The first thing that strikes you, as with “Terrible Love”, is that its initially the tracks that don’t sound like The National that keep you coming back for more even when the ones that do don’t appear to be quite cutting it. Just as well really because over time you realise just how ludicrous that was. Sure, the likes of “Sorrow” and “Runaway” sound “like” the National but at this point in time they haven’t outstayed their welcome and frankly sounding like themselves is a good thing. I’m sure there may be a tipping point on that, and “Vanderlyle Crybaby Geeks” veers perilously close to parody, but we’re not there yet and if you can’t connect with the likes of “Conversation 16″ or “Little Faith” then just what sort of an emotional connection to rock music is it that you are looking for?

Am I over enthusing? Well, possibly. The aforementioned last track “Vanderlyle Crybaby Geeks” has another haunting melody but barely escapes soft rock triteness by the skin of its teeth with some epic repetition. Good that we stopped there or it might have ended in tears. Suffice to say I found myself on how The Triffids sounded when it all went wrong. If you know the reference then you’ll get the idea. Epic when it;s epic is fantastic. Epic when it tips over is sickly.

Ditto the much raved over “England”. Some would have this as the best thing they’ve ever done. I don’t think so. Is it good? Yes. Is it great? No. Two warning signs at the end of an album that restores your faith in the ability of music to not only reveal its charms upon repetition but whose charms are enhances by repetition.

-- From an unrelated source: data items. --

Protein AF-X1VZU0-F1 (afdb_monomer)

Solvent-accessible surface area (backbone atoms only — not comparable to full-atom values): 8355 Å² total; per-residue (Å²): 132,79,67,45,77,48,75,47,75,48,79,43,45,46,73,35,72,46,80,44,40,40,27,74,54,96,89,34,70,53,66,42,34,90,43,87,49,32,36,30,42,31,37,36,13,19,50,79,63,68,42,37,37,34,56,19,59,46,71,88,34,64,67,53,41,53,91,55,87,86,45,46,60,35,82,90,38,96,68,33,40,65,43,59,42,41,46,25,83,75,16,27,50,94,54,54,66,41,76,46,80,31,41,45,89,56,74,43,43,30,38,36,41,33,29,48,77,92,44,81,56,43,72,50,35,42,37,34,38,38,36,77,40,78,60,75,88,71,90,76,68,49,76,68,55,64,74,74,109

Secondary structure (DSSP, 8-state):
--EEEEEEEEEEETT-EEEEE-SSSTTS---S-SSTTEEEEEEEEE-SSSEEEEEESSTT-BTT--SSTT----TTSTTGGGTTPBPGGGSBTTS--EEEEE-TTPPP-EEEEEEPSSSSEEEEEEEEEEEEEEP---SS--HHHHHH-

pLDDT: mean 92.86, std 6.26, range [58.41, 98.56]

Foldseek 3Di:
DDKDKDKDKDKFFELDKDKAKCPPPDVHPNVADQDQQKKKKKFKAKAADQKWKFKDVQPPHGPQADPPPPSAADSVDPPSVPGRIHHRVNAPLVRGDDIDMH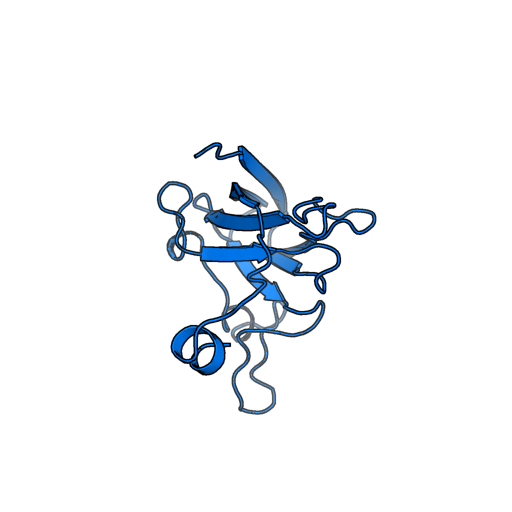GHPHRIIIIMIGGYHDDRMIMIMMMMIIDIDGHDDDPDDDPVRVVVD

Sequence (149 aa):
TNEVPHDLSYILPDDDYRDVDLSNAAGGENIYPENTKTLYEVALGFKPGNYMVHFYIPAGEYVSRLEQAGMVPDVTHATRRYLGARKPEDSPYDDKRIFLYFVKDLEPVILRVFVDTGCDFEKCVLGLIVNKCYLKEITVPTSEQLARA

Organism: NCBI:txid412755

Radius of gyration: 17.38 Å; Cα contacts (8 Å, |Δi|>4): 334; chains: 1; bounding box: 50×28×47 Å

Mean predicted aligned error: 4.64 Å

Structure (mmCIF, N/CA/C/O backbone):
data_AF-X1VZU0-F1
#
_entry.id   AF-X1VZU0-F1
#
loop_
_atom_site.group_PDB
_atom_site.id
_atom_site.type_symbol
_atom_site.label_atom_id
_atom_site.label_alt_id
_atom_site.label_comp_id
_atom_site.label_asym_id
_atom_site.label_entity_id
_atom_site.label_seq_id
_atom_site.pdbx_PDB_ins_code
_atom_site.Cartn_x
_atom_site.Cartn_y
_atom_site.Cartn_z
_atom_site.occupancy
_atom_site.B_iso_or_equiv
_atom_site.auth_seq_id
_atom_site.auth_comp_id
_atom_site.auth_asym_id
_atom_site.auth_atom_id
_atom_site.pdbx_PDB_model_num
ATOM 1 N N . THR A 1 1 ? -5.792 14.369 18.164 1.00 58.41 1 THR A N 1
ATOM 2 C CA . THR A 1 1 ? -5.668 12.934 17.837 1.00 58.41 1 THR A CA 1
ATOM 3 C C . THR A 1 1 ? -4.189 12.601 17.835 1.00 58.41 1 THR A C 1
ATOM 5 O O . THR A 1 1 ? -3.422 13.475 17.454 1.00 58.41 1 THR A O 1
ATOM 8 N N . ASN A 1 2 ? -3.752 11.453 18.364 1.00 76.25 2 ASN A N 1
ATOM 9 C CA . ASN A 1 2 ? -2.331 11.081 18.298 1.00 76.25 2 ASN A CA 1
ATOM 10 C C . ASN A 1 2 ? -2.093 10.357 16.971 1.00 76.25 2 ASN A C 1
ATOM 12 O O . ASN A 1 2 ? -2.403 9.172 16.849 1.00 76.25 2 ASN A O 1
ATOM 16 N N . GLU A 1 3 ? -1.637 11.114 15.984 1.00 90.38 3 GLU A N 1
ATOM 17 C CA . GLU A 1 3 ? -1.302 10.629 14.651 1.00 90.38 3 GLU A CA 1
ATOM 18 C C . GLU A 1 3 ? 0.159 10.192 14.628 1.00 90.38 3 GLU A C 1
ATOM 20 O O . GLU A 1 3 ? 1.048 10.933 15.049 1.00 90.38 3 GLU A O 1
ATOM 25 N N . VAL A 1 4 ? 0.411 8.975 14.149 1.00 95.62 4 VAL A N 1
ATOM 26 C CA . VAL A 1 4 ? 1.763 8.426 14.040 1.00 95.62 4 VAL A CA 1
ATOM 27 C C . VAL A 1 4 ? 2.196 8.503 12.574 1.00 95.62 4 VAL A C 1
ATOM 29 O O . VAL A 1 4 ? 1.705 7.707 11.770 1.00 95.62 4 VAL A O 1
ATOM 32 N N . PRO A 1 5 ? 3.078 9.448 12.195 1.00 96.06 5 PRO A N 1
ATOM 33 C CA . PRO A 1 5 ? 3.644 9.480 10.854 1.00 96.06 5 PRO A CA 1
ATOM 34 C C . PRO A 1 5 ? 4.626 8.320 10.677 1.00 96.06 5 PRO A C 1
ATOM 36 O O . PRO A 1 5 ? 5.440 8.040 11.562 1.00 96.06 5 PRO A O 1
ATOM 39 N N . HIS A 1 6 ? 4.560 7.657 9.530 1.00 96.38 6 HIS A N 1
ATOM 40 C CA . HIS A 1 6 ? 5.447 6.555 9.197 1.00 96.38 6 HIS A CA 1
ATOM 41 C C . HIS A 1 6 ? 5.678 6.511 7.688 1.00 96.38 6 HIS A C 1
ATOM 43 O O . HIS A 1 6 ? 4.760 6.240 6.923 1.00 96.38 6 HIS A O 1
ATOM 49 N N . ASP A 1 7 ? 6.903 6.792 7.260 1.00 97.50 7 ASP A N 1
ATOM 50 C CA . ASP A 1 7 ? 7.259 6.752 5.845 1.00 97.50 7 ASP A CA 1
ATOM 51 C C . ASP A 1 7 ? 7.897 5.411 5.498 1.00 97.50 7 ASP A C 1
ATOM 53 O O . ASP A 1 7 ? 8.837 4.967 6.163 1.00 97.50 7 ASP A O 1
ATOM 57 N N . LEU A 1 8 ? 7.433 4.820 4.401 1.00 98.19 8 LEU A N 1
ATOM 58 C CA . LEU A 1 8 ? 8.073 3.696 3.734 1.00 98.19 8 LEU A CA 1
ATOM 59 C C . LEU A 1 8 ? 8.786 4.217 2.488 1.00 98.19 8 LEU A C 1
ATOM 61 O O . LEU A 1 8 ? 8.236 5.026 1.737 1.00 98.19 8 LEU A O 1
ATOM 65 N N . SER A 1 9 ? 10.019 3.774 2.254 1.00 97.56 9 SER A N 1
ATOM 66 C CA . SER A 1 9 ? 10.800 4.264 1.119 1.00 97.56 9 SER A CA 1
ATOM 67 C C . SER A 1 9 ? 11.654 3.186 0.485 1.00 97.56 9 SER A C 1
ATOM 69 O O . SER A 1 9 ? 12.366 2.467 1.187 1.00 97.56 9 SER A O 1
ATOM 71 N N . TYR A 1 10 ? 11.650 3.153 -0.843 1.00 97.94 10 TYR A N 1
ATOM 72 C CA . TYR A 1 10 ? 12.384 2.177 -1.637 1.00 97.94 10 TYR A CA 1
ATOM 73 C C . TYR A 1 10 ? 13.022 2.864 -2.842 1.00 97.94 10 TYR A C 1
ATOM 75 O O . TYR A 1 10 ? 12.501 3.857 -3.348 1.00 97.94 10 TYR A O 1
ATOM 83 N N . ILE A 1 11 ? 14.162 2.343 -3.286 1.00 98.06 11 ILE A N 1
ATOM 84 C CA . ILE A 1 11 ? 14.799 2.743 -4.540 1.00 98.06 11 ILE A CA 1
ATOM 85 C C . ILE A 1 11 ? 14.681 1.546 -5.466 1.00 98.06 11 ILE A C 1
ATOM 87 O O . ILE A 1 11 ? 15.133 0.457 -5.108 1.00 98.06 11 ILE A O 1
ATOM 91 N N . LEU A 1 12 ? 14.043 1.753 -6.609 1.00 97.88 12 LEU A N 1
ATOM 92 C CA . LEU A 1 12 ? 13.778 0.716 -7.597 1.00 97.88 12 LEU A CA 1
ATOM 93 C C . LEU A 1 12 ? 14.367 1.157 -8.946 1.00 97.88 12 LEU A C 1
ATOM 95 O O . LEU A 1 12 ? 14.312 2.353 -9.248 1.00 97.88 12 LEU A O 1
ATOM 99 N N . PRO A 1 13 ? 14.970 0.242 -9.719 1.00 97.44 13 PRO A N 1
ATOM 100 C CA . PRO A 1 13 ? 15.429 0.529 -11.074 1.00 97.44 13 PRO A CA 1
ATOM 101 C C . PRO A 1 13 ? 14.251 0.675 -12.055 1.00 97.44 13 PRO A C 1
ATOM 103 O O . PRO A 1 13 ? 13.101 0.422 -11.696 1.00 97.44 13 PRO A O 1
ATOM 106 N N . ASP A 1 14 ? 14.560 1.086 -13.286 1.00 95.75 14 ASP A N 1
ATOM 107 C CA . ASP A 1 14 ? 13.620 1.108 -14.419 1.00 95.75 14 ASP A CA 1
ATOM 108 C C . ASP A 1 14 ? 12.905 -0.241 -14.618 1.00 95.75 14 ASP A C 1
ATOM 110 O O . ASP A 1 14 ? 13.538 -1.294 -14.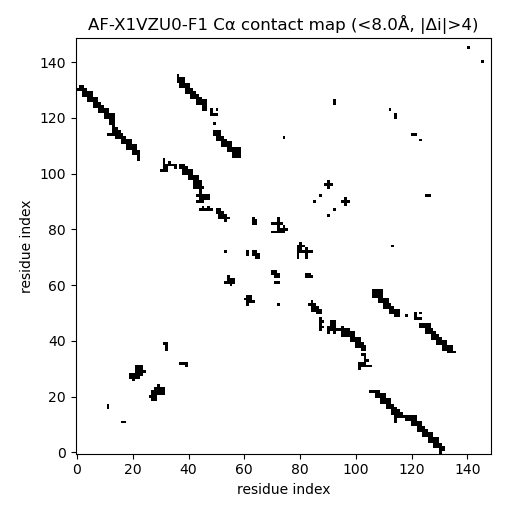501 1.00 95.75 14 ASP A O 1
ATOM 114 N N . ASP A 1 15 ? 11.616 -0.202 -14.975 1.00 94.44 15 ASP A N 1
ATOM 115 C CA . ASP A 1 15 ? 10.786 -1.376 -15.316 1.00 94.44 15 ASP A CA 1
ATOM 116 C C . ASP A 1 15 ? 10.785 -2.488 -14.244 1.00 94.44 15 ASP A C 1
ATOM 118 O O . ASP A 1 15 ? 10.659 -3.677 -14.543 1.00 94.44 15 ASP A O 1
ATOM 122 N N . ASP A 1 16 ? 10.912 -2.099 -12.974 1.00 95.88 16 ASP A N 1
ATOM 123 C CA . ASP A 1 16 ? 10.933 -3.012 -11.832 1.00 95.88 16 ASP A CA 1
ATOM 124 C C . ASP A 1 16 ? 9.818 -2.694 -10.830 1.00 95.88 16 ASP A C 1
ATOM 126 O O . ASP A 1 16 ? 9.257 -1.591 -10.785 1.00 95.88 16 ASP A O 1
ATOM 130 N N . TYR A 1 17 ? 9.471 -3.682 -10.007 1.00 96.19 17 TYR A N 1
ATOM 131 C CA . TYR A 1 17 ? 8.468 -3.525 -8.966 1.00 96.19 17 TYR A CA 1
ATOM 132 C C . TYR A 1 17 ? 8.891 -4.106 -7.625 1.00 96.19 17 TYR A C 1
ATOM 134 O O . TYR A 1 17 ? 9.670 -5.049 -7.510 1.00 96.19 17 TYR A O 1
ATOM 142 N N . ARG A 1 18 ? 8.259 -3.581 -6.578 1.00 96.25 18 ARG A N 1
ATOM 143 C CA . ARG A 1 18 ? 8.296 -4.144 -5.235 1.00 96.25 18 ARG A CA 1
ATOM 144 C C . ARG A 1 18 ? 6.892 -4.305 -4.691 1.00 96.25 18 ARG A C 1
ATOM 146 O O . ARG A 1 18 ? 6.100 -3.366 -4.703 1.00 96.25 18 ARG A O 1
ATOM 153 N N . ASP A 1 19 ? 6.632 -5.486 -4.150 1.00 96.31 19 ASP A N 1
ATOM 154 C CA . ASP A 1 19 ? 5.454 -5.738 -3.335 1.00 96.31 19 ASP A CA 1
ATOM 155 C C . ASP A 1 19 ? 5.734 -5.295 -1.896 1.00 96.31 19 ASP A C 1
ATOM 157 O O . ASP A 1 19 ? 6.695 -5.735 -1.263 1.00 96.31 19 ASP A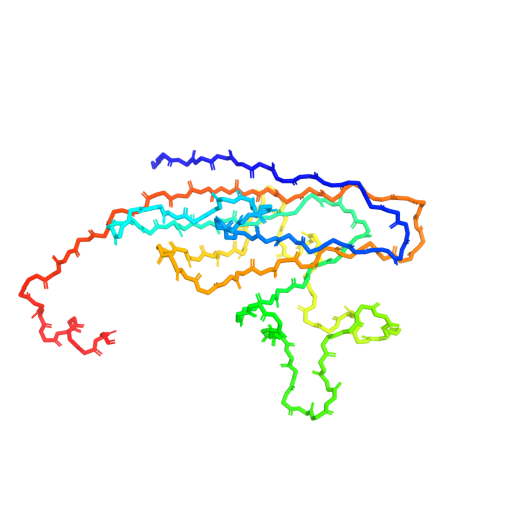 O 1
ATOM 161 N N . VAL A 1 20 ? 4.910 -4.375 -1.405 1.00 97.19 20 VAL A N 1
ATOM 162 C CA . VAL A 1 20 ? 4.945 -3.843 -0.044 1.00 97.19 20 VAL A CA 1
ATOM 163 C C . VAL A 1 20 ? 3.783 -4.464 0.719 1.00 97.19 20 VAL A C 1
ATOM 165 O O . VAL A 1 20 ? 2.626 -4.101 0.503 1.00 97.19 20 VAL A O 1
ATOM 168 N N . ASP A 1 21 ? 4.093 -5.430 1.577 1.00 96.69 21 ASP A N 1
ATOM 169 C CA . ASP A 1 21 ? 3.114 -6.089 2.437 1.00 96.69 21 ASP A CA 1
ATOM 170 C C . ASP A 1 21 ? 2.861 -5.242 3.684 1.00 96.69 21 ASP A C 1
ATOM 172 O O . ASP A 1 21 ? 3.744 -5.087 4.523 1.00 96.69 21 ASP A O 1
ATOM 176 N N . LEU A 1 22 ? 1.659 -4.678 3.815 1.00 96.44 22 LEU A N 1
ATOM 177 C CA . LEU A 1 22 ? 1.311 -3.840 4.966 1.00 96.44 22 LEU A CA 1
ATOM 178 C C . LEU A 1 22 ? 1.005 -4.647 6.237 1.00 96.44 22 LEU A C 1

Before I get too wary over those two tracks though perhaps better to dwell on “Anyone’s Ghost”, which would not have been out of place on “Alligator”; “Little Faith”, which is epic in all the right ways (phew) and the previously mentioned “Runaway” which possibly does stand as one of the finest things they’ve ever done. My take on it moved from slight to repetitive to haunting and epic over about three weeks. Suffice to say I kept on coming back to it. I already know that the same applies to this album as a whole.